The stock market continues to be mediocre. Economic data from abroad isn’t particularly inspiring. Investors are likely to yawn at first-quarter earnings season results this year as they did with earnings for the fourth quarter of 2014.
If there is an overarching theme to the stock market’s action this year, it’s that the Federal Reserve is now the main catalyst likely to change investor sentiment.
Investor Sentiment Expecting Little This Earnings Season
For a number of quarters now, countless brand-name companies were able to beat Wall Street consensus estimates—typically on only one financial metric (either earnings or revenues).
This earnings season, we’re likely to see corporations only confirming existing guidance for the year, as management teams don’t want to stick their necks out too far this early in the year.
Investor sentiment is fully aware that U.S. dollar strength is going to, once again, play a material role this earnings season. This reality should therefore have less of an impact on overall market action, much like a company taking a one-time charge that the Street ignores.
It will be very interesting to see how eurozone operations are doing according to large multinationals. Last quarter, we got an inkling that business conditions were improving slightly.
In any case, expectations for corporate earnings this year are pretty modest. Subsequently, I think it’s reasonable to view current stocks as fully valued.
All Eyes on Federal Reserve Policy
So far during the current bull market, the stock market has mostly experienced consolidation instead of full-blown corrections. Monetary policy is a big reason for this. The stock market is setting itself up for sharper price retrenchments when the interest rate cycle changes.
While corporations still boast decent balance sheets, there has been a lot of new debt added in the recent cycle. With the cost of capital so low, it’s easy for large-cap companies to borrow for new share repurchases.
If there is a cautionary tone to first-quarter corporate reporting, it will affect the likelihood of dividend increases going forward. Some share price value is now present in the energy sector specifically, but there isn’t much more to go around this stock market. Accordingly, there’s no rush to be a buyer.
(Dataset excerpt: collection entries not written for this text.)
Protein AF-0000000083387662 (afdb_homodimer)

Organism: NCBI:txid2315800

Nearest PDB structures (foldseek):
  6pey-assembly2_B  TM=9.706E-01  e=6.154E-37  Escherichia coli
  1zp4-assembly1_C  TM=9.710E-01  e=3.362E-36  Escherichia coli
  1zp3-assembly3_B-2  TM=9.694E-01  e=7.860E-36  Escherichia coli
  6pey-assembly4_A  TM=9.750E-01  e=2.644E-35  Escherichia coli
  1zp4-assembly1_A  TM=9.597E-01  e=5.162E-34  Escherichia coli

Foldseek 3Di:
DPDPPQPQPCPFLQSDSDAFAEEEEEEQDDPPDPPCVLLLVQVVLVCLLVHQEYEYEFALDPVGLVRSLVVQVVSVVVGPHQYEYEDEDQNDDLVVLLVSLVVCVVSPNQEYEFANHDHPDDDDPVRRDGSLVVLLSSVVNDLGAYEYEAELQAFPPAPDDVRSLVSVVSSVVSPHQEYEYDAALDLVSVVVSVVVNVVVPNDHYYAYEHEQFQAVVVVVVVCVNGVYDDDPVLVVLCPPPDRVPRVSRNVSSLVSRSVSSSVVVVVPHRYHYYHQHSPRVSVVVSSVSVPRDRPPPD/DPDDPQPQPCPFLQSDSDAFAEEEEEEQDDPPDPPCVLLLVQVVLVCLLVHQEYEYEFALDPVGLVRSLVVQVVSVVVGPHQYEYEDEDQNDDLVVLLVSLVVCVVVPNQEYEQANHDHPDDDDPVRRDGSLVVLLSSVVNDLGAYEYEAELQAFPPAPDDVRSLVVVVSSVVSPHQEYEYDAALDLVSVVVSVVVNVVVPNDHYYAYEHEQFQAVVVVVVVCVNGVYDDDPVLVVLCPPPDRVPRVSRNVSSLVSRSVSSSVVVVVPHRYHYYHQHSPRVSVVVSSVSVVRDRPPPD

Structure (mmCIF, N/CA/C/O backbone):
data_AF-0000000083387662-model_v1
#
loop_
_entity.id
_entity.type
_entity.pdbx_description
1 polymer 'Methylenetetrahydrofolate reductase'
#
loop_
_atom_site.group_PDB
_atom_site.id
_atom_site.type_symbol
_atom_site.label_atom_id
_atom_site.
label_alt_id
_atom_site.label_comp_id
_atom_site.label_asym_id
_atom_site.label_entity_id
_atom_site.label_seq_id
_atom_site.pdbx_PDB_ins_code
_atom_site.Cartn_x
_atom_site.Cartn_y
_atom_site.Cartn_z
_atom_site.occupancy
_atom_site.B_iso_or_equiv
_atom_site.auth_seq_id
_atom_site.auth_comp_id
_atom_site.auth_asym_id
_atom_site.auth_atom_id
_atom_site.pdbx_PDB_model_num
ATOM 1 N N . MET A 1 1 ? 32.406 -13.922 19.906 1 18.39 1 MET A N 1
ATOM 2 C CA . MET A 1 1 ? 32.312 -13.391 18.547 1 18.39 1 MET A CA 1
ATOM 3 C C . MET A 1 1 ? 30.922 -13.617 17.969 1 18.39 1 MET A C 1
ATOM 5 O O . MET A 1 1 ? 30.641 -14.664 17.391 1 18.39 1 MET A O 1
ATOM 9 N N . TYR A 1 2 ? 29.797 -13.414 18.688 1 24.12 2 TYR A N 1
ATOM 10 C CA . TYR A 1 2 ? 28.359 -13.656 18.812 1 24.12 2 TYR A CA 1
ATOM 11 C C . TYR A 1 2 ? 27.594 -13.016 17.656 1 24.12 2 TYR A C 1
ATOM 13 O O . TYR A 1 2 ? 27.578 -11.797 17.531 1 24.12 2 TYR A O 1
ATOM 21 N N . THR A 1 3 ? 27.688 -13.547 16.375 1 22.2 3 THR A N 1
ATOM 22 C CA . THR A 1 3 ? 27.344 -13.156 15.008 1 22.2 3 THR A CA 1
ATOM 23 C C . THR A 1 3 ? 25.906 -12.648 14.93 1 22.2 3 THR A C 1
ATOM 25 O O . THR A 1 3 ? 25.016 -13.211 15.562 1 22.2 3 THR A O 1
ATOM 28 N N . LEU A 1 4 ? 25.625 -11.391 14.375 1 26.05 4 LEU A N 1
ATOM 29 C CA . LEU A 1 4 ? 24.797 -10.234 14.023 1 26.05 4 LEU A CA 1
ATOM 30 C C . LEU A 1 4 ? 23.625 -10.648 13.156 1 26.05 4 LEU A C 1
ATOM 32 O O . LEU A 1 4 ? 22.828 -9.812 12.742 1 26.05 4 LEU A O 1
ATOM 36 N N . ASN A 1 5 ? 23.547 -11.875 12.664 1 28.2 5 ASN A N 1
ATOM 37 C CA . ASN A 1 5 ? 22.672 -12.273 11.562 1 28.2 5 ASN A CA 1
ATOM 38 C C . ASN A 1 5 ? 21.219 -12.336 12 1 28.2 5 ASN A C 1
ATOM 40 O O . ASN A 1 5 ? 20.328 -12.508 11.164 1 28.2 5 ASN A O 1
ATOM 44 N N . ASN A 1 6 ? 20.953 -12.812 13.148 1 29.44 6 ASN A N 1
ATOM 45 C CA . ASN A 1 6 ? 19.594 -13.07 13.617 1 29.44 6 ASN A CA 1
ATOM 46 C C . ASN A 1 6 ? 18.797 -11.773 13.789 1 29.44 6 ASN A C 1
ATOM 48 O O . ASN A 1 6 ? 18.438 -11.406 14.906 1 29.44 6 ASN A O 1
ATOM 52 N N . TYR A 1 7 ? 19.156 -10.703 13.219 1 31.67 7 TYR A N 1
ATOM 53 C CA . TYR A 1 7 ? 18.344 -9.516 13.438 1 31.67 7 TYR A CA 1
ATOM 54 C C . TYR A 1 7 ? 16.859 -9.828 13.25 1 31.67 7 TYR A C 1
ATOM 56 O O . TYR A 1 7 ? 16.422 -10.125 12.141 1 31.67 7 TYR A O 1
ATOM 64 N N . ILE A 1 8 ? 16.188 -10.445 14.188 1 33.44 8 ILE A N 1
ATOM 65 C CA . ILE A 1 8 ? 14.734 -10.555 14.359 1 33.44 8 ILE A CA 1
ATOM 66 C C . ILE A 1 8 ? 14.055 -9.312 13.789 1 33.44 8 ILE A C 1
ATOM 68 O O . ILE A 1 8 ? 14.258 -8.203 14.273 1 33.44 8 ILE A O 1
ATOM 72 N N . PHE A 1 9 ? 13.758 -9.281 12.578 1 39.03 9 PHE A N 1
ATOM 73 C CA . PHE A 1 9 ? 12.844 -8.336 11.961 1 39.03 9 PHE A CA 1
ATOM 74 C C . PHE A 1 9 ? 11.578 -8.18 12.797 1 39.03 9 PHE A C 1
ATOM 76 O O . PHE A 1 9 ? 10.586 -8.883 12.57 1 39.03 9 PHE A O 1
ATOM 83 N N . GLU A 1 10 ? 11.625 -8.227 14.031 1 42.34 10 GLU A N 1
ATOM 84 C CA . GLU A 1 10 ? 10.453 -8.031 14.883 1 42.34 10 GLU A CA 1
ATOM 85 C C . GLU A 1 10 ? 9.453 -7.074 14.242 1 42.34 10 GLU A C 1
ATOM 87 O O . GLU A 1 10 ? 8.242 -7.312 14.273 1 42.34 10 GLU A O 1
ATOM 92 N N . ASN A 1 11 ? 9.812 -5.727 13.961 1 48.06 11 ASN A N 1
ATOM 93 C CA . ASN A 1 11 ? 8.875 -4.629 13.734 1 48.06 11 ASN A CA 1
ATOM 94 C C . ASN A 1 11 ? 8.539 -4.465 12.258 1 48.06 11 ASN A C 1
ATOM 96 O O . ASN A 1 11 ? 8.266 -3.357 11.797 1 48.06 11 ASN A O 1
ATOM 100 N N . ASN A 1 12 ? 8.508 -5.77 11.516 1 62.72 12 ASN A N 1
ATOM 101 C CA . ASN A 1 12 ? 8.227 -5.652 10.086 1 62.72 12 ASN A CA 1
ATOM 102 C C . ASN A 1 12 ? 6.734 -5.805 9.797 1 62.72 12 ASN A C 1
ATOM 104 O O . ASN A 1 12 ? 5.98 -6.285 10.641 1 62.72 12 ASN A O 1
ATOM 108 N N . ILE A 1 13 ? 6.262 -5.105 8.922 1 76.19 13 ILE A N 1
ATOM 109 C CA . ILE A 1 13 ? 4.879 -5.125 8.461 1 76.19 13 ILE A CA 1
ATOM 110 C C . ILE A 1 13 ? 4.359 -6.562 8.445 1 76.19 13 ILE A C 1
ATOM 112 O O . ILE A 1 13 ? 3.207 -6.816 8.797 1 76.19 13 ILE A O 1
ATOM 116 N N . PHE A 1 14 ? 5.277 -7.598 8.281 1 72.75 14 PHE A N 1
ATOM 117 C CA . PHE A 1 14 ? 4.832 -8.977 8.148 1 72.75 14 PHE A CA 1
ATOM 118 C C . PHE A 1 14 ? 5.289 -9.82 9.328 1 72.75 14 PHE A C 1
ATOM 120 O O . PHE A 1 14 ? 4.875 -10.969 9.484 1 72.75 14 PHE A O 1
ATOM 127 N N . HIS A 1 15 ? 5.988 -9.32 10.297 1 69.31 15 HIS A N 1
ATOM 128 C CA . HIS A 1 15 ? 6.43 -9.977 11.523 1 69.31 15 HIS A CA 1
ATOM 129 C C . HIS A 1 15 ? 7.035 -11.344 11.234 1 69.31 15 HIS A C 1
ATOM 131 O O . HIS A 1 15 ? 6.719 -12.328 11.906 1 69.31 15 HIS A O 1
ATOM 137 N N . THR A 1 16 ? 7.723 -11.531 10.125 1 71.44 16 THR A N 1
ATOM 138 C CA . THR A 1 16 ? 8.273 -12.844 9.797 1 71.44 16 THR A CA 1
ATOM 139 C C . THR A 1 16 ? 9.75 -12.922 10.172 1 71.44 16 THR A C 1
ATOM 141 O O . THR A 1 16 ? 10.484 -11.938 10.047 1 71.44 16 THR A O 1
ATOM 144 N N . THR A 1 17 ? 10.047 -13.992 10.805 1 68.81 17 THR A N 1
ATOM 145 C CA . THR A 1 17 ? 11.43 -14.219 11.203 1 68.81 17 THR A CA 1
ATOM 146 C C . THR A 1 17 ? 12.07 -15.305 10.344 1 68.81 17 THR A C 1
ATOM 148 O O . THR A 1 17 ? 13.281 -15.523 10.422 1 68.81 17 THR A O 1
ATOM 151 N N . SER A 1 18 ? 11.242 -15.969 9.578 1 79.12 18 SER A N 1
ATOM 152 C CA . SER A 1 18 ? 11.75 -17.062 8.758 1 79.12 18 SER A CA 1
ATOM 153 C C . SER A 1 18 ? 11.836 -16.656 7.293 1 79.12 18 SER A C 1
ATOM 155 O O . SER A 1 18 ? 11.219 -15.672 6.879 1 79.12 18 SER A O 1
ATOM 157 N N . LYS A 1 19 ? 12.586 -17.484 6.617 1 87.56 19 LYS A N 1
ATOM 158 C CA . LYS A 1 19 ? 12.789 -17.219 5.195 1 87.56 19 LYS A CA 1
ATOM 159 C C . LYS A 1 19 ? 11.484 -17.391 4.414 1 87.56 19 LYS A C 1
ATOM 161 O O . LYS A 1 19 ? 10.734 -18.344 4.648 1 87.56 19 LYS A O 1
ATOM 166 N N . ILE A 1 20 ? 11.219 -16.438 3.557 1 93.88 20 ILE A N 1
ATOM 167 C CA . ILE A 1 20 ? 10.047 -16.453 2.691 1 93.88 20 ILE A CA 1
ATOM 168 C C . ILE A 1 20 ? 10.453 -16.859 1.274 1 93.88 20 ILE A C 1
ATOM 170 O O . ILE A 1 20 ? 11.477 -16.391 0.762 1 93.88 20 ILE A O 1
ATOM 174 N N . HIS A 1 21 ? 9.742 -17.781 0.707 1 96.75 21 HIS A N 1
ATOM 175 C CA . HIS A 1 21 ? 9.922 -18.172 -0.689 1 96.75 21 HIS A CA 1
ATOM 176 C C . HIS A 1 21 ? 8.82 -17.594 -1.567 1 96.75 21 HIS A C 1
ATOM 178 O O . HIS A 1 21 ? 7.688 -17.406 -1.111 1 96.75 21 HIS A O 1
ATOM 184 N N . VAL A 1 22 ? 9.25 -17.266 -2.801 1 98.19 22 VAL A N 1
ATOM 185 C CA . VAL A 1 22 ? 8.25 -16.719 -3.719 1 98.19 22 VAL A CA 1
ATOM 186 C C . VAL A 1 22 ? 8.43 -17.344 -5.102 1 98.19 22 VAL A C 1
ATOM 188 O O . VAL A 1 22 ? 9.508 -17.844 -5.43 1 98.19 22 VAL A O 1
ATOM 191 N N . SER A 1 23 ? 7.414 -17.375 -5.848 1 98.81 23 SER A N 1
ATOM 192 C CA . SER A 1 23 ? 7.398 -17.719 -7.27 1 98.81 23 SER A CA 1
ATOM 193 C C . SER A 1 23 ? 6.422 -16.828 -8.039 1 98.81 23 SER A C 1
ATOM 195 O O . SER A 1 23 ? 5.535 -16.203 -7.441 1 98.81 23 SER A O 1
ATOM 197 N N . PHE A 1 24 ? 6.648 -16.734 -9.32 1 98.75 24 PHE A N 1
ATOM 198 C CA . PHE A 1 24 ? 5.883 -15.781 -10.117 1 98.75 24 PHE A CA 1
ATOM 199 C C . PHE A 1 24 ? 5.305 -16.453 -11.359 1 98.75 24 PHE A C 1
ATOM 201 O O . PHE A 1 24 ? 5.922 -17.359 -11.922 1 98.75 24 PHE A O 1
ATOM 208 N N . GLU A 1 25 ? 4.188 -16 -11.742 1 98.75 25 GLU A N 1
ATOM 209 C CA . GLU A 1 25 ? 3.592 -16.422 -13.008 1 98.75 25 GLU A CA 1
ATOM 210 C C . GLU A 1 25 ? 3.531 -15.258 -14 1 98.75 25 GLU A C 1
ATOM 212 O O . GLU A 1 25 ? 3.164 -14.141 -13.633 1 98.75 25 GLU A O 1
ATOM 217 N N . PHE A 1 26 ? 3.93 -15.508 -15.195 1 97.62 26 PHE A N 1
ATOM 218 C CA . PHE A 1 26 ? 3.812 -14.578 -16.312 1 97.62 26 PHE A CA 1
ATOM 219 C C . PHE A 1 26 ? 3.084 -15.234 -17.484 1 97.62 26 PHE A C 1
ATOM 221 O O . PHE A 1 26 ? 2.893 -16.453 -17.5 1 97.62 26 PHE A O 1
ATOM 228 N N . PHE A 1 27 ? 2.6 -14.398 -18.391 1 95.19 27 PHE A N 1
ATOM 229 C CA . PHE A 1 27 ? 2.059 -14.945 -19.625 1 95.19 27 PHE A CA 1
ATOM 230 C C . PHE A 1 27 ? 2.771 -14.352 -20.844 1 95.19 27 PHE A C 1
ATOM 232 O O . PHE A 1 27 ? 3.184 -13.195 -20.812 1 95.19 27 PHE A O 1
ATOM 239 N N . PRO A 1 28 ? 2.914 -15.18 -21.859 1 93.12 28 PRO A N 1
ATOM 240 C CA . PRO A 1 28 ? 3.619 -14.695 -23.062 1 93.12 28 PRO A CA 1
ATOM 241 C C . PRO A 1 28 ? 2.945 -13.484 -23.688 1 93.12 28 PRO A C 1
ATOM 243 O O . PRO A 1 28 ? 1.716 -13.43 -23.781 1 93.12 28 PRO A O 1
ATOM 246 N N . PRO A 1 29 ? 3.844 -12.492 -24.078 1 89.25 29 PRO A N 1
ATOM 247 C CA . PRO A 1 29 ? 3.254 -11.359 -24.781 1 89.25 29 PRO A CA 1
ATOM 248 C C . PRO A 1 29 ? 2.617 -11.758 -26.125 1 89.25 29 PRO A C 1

A review of portfolio investment risk is always worthwhile.
Last year, investor sentiment improved on the prospect of a changing interest rate cycle. The theory was that the Federal Reserve would only raise rates if the economy was strong enough.
A number of utility stocks recently sold off, eliminating the capital gains that were generated during the fourth quarter last year. As a sector, it is typically the first to tip, as the cost of capital is expected to tighten and expectations to fall.
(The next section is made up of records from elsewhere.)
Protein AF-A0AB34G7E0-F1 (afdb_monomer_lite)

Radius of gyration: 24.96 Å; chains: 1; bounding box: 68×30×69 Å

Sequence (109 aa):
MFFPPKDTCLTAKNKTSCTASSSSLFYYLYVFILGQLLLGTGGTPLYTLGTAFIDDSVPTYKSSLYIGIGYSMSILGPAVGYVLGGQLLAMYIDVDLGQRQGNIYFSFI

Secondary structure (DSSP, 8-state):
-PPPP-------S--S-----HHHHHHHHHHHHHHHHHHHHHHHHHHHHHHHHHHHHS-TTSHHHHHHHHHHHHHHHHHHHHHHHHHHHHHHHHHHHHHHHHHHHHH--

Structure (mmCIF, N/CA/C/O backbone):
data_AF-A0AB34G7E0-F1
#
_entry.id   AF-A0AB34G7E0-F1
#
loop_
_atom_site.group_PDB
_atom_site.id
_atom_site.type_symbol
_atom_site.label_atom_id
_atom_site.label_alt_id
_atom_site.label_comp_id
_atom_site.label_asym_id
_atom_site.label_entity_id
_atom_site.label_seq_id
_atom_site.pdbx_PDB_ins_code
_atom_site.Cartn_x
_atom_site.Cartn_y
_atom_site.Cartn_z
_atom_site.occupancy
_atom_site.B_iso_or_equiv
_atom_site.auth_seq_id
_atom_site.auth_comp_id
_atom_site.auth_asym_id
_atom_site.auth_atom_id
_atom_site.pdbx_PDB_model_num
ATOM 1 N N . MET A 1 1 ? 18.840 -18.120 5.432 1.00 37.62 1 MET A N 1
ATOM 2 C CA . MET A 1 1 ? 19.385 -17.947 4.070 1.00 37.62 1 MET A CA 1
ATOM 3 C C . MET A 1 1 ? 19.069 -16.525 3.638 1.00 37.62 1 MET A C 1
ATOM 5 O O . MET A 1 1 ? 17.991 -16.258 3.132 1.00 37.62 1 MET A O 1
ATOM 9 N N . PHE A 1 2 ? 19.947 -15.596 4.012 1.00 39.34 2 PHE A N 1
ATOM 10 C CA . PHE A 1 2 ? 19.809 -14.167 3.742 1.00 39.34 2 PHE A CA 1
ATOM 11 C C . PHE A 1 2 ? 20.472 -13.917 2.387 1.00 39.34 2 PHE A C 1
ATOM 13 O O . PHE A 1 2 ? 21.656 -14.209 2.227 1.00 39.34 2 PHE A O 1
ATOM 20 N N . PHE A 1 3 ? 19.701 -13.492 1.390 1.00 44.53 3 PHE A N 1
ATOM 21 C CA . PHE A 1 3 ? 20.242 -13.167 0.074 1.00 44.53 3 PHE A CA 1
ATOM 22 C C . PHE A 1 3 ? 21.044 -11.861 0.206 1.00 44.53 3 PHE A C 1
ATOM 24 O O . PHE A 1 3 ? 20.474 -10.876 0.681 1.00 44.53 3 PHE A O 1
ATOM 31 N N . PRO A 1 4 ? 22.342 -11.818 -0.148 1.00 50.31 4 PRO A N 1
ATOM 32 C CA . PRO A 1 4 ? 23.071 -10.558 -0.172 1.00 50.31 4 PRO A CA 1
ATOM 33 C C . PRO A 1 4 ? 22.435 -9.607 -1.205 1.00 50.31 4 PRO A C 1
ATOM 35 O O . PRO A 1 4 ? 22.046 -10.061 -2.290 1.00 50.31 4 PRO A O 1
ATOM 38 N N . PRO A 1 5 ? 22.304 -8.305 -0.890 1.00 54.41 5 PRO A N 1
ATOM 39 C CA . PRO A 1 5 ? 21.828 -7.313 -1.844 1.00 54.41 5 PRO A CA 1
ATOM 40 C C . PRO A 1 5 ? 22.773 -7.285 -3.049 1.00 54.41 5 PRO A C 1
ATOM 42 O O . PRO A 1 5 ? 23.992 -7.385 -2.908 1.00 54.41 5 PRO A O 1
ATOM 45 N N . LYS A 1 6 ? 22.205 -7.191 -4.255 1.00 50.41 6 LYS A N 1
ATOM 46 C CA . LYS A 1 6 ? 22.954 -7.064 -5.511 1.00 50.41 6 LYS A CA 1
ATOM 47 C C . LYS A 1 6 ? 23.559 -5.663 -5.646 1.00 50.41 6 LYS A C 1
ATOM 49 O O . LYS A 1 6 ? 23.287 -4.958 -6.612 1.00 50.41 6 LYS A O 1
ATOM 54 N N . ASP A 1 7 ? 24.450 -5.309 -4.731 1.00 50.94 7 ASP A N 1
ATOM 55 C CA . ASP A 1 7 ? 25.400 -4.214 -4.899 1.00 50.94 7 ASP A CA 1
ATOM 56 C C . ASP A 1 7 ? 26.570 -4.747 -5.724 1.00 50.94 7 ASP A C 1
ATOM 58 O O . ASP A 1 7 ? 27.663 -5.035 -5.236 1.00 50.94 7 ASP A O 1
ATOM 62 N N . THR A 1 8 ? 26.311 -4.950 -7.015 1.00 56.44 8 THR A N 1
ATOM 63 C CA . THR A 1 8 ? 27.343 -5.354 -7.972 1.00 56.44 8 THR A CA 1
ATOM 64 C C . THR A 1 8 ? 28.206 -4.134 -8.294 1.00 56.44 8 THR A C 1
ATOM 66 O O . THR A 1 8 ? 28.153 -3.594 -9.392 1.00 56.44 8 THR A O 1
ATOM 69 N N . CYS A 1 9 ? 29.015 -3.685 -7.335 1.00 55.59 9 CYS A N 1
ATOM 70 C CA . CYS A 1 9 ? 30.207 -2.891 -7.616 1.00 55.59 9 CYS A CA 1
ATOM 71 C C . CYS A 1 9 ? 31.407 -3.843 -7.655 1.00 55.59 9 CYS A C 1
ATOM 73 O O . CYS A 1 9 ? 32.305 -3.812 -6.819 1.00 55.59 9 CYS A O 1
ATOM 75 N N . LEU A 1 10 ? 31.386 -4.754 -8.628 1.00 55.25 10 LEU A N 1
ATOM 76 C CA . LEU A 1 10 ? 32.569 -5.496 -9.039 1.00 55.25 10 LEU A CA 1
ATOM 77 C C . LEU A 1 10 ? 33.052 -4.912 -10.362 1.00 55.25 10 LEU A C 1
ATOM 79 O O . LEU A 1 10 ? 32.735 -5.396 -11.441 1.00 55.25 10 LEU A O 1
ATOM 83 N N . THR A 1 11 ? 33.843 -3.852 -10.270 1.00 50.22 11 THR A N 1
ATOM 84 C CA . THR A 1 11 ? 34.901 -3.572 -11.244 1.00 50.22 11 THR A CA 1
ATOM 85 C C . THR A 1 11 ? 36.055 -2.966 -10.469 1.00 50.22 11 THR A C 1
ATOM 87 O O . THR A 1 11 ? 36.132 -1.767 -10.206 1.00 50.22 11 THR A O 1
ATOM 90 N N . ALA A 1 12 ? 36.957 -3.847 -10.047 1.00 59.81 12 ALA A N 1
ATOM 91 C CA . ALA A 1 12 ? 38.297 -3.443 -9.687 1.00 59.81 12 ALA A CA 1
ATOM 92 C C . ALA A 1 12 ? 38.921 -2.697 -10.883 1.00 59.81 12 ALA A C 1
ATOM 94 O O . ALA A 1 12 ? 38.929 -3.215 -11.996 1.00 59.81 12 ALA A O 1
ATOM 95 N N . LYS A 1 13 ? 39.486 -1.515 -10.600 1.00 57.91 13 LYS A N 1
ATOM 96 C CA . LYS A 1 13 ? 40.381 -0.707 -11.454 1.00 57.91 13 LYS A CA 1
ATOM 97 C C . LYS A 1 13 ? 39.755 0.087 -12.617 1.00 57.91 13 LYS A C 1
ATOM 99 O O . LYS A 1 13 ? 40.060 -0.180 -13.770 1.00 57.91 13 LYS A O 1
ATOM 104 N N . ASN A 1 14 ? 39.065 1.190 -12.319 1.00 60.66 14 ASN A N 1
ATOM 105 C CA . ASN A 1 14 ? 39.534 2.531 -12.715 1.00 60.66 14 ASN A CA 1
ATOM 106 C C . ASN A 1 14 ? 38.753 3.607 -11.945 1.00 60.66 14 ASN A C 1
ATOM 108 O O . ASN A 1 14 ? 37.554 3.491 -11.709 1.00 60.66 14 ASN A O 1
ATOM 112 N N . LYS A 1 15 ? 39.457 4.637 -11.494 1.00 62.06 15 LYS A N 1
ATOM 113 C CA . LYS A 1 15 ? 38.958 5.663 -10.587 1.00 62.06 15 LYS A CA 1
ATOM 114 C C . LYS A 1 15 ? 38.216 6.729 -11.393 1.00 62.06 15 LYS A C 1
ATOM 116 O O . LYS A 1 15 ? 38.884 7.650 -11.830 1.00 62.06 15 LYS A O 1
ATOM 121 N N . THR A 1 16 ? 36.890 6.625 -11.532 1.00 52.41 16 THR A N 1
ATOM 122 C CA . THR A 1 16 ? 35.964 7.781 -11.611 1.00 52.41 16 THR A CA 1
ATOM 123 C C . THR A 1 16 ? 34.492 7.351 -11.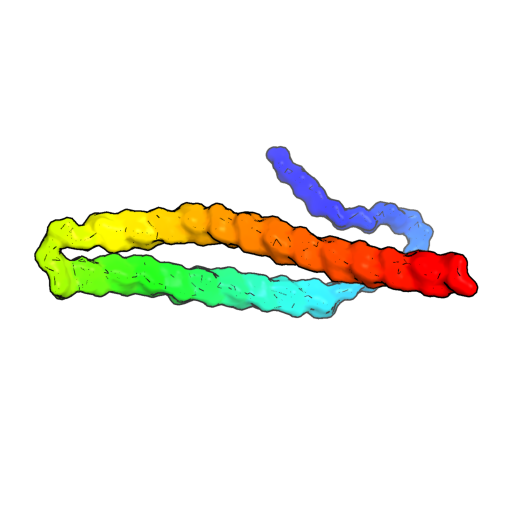684 1.00 52.41 16 THR A C 1
ATOM 125 O O . THR A 1 16 ? 34.035 6.773 -12.662 1.00 52.41 16 THR A O 1
ATOM 128 N N . SER A 1 17 ? 33.749 7.736 -10.642 1.00 47.50 17 SER A N 1
ATOM 129 C CA . SER A 1 17 ? 32.301 7.989 -10.662 1.00 47.50 17 SER A CA 1
ATOM 130 C C . SER A 1 17 ? 31.362 6.781 -10.746 1.00 47.50 17 SER A C 1
ATOM 132 O O . SER A 1 17 ? 30.557 6.653 -11.662 1.00 47.50 17 SER A O 1
ATOM 134 N N . CYS A 1 18 ? 31.319 5.990 -9.671 1.00 54.16 18 CYS A N 1
ATOM 135 C CA . CYS A 1 18 ? 30.024 5.477 -9.223 1.00 54.16 18 CYS A CA 1
ATOM 136 C C . CYS A 1 18 ? 29.202 6.674 -8.716 1.00 54.16 18 CYS A C 1
ATOM 138 O O . CYS A 1 18 ? 29.187 6.956 -7.519 1.00 54.16 18 CYS A O 1
ATOM 140 N N . THR A 1 19 ? 28.544 7.413 -9.613 1.00 51.47 19 THR A N 1
ATOM 141 C CA . THR A 1 19 ? 27.424 8.262 -9.199 1.00 51.47 19 THR A CA 1
ATOM 142 C C . THR A 1 19 ? 26.296 7.306 -8.858 1.00 51.47 19 THR A C 1
ATOM 144 O O . THR A 1 19 ? 25.448 6.984 -9.688 1.00 51.47 19 THR A O 1
ATOM 147 N N . ALA A 1 20 ? 26.293 6.822 -7.617 1.00 59.12 20 ALA A N 1
ATOM 148 C CA . ALA A 1 20 ? 25.029 6.519 -6.984 1.00 59.12 20 ALA A CA 1
ATOM 149 C C . ALA A 1 20 ? 24.216 7.811 -7.124 1.00 59.12 20 ALA A C 1
ATOM 151 O O . ALA A 1 20 ? 24.564 8.836 -6.537 1.00 59.12 20 ALA A O 1
ATOM 152 N N . SER A 1 21 ? 23.208 7.812 -7.997 1.00 56.06 21 SER A N 1
ATOM 153 C CA . SER A 1 21 ? 22.235 8.900 -8.095 1.00 56.06 21 SER A CA 1
ATOM 154 C C . SER A 1 21 ? 21.362 8.848 -6.840 1.00 56.06 21 SER A C 1
ATOM 156 O O . SER A 1 21 ? 20.166 8.567 -6.881 1.00 56.06 21 SER A O 1
ATOM 158 N N . SER A 1 22 ? 21.992 9.033 -5.680 1.00 58.19 22 SER A N 1
ATOM 159 C CA . SER A 1 22 ? 21.395 8.835 -4.368 1.00 58.19 22 SER A CA 1
ATOM 160 C C . SER A 1 22 ? 20.245 9.820 -4.163 1.00 58.19 22 SER A C 1
ATOM 162 O O . SER A 1 22 ? 19.269 9.498 -3.501 1.00 58.19 22 SER A O 1
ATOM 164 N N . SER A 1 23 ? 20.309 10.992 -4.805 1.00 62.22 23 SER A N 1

While earnings reporting is still only at a trickle, value in this stock market is evidenced in an energy company like Northern Oil and Gas, Inc. (NOG), a small-cap producer in the Williston Basin of North Dakota and Montana. (See “Oil Stocks: Top Value Sector for Investors Right Now.”)
But while another earnings season will be welcome intelligence for a tired-out stock market, the Federal Reserve has the reins this year.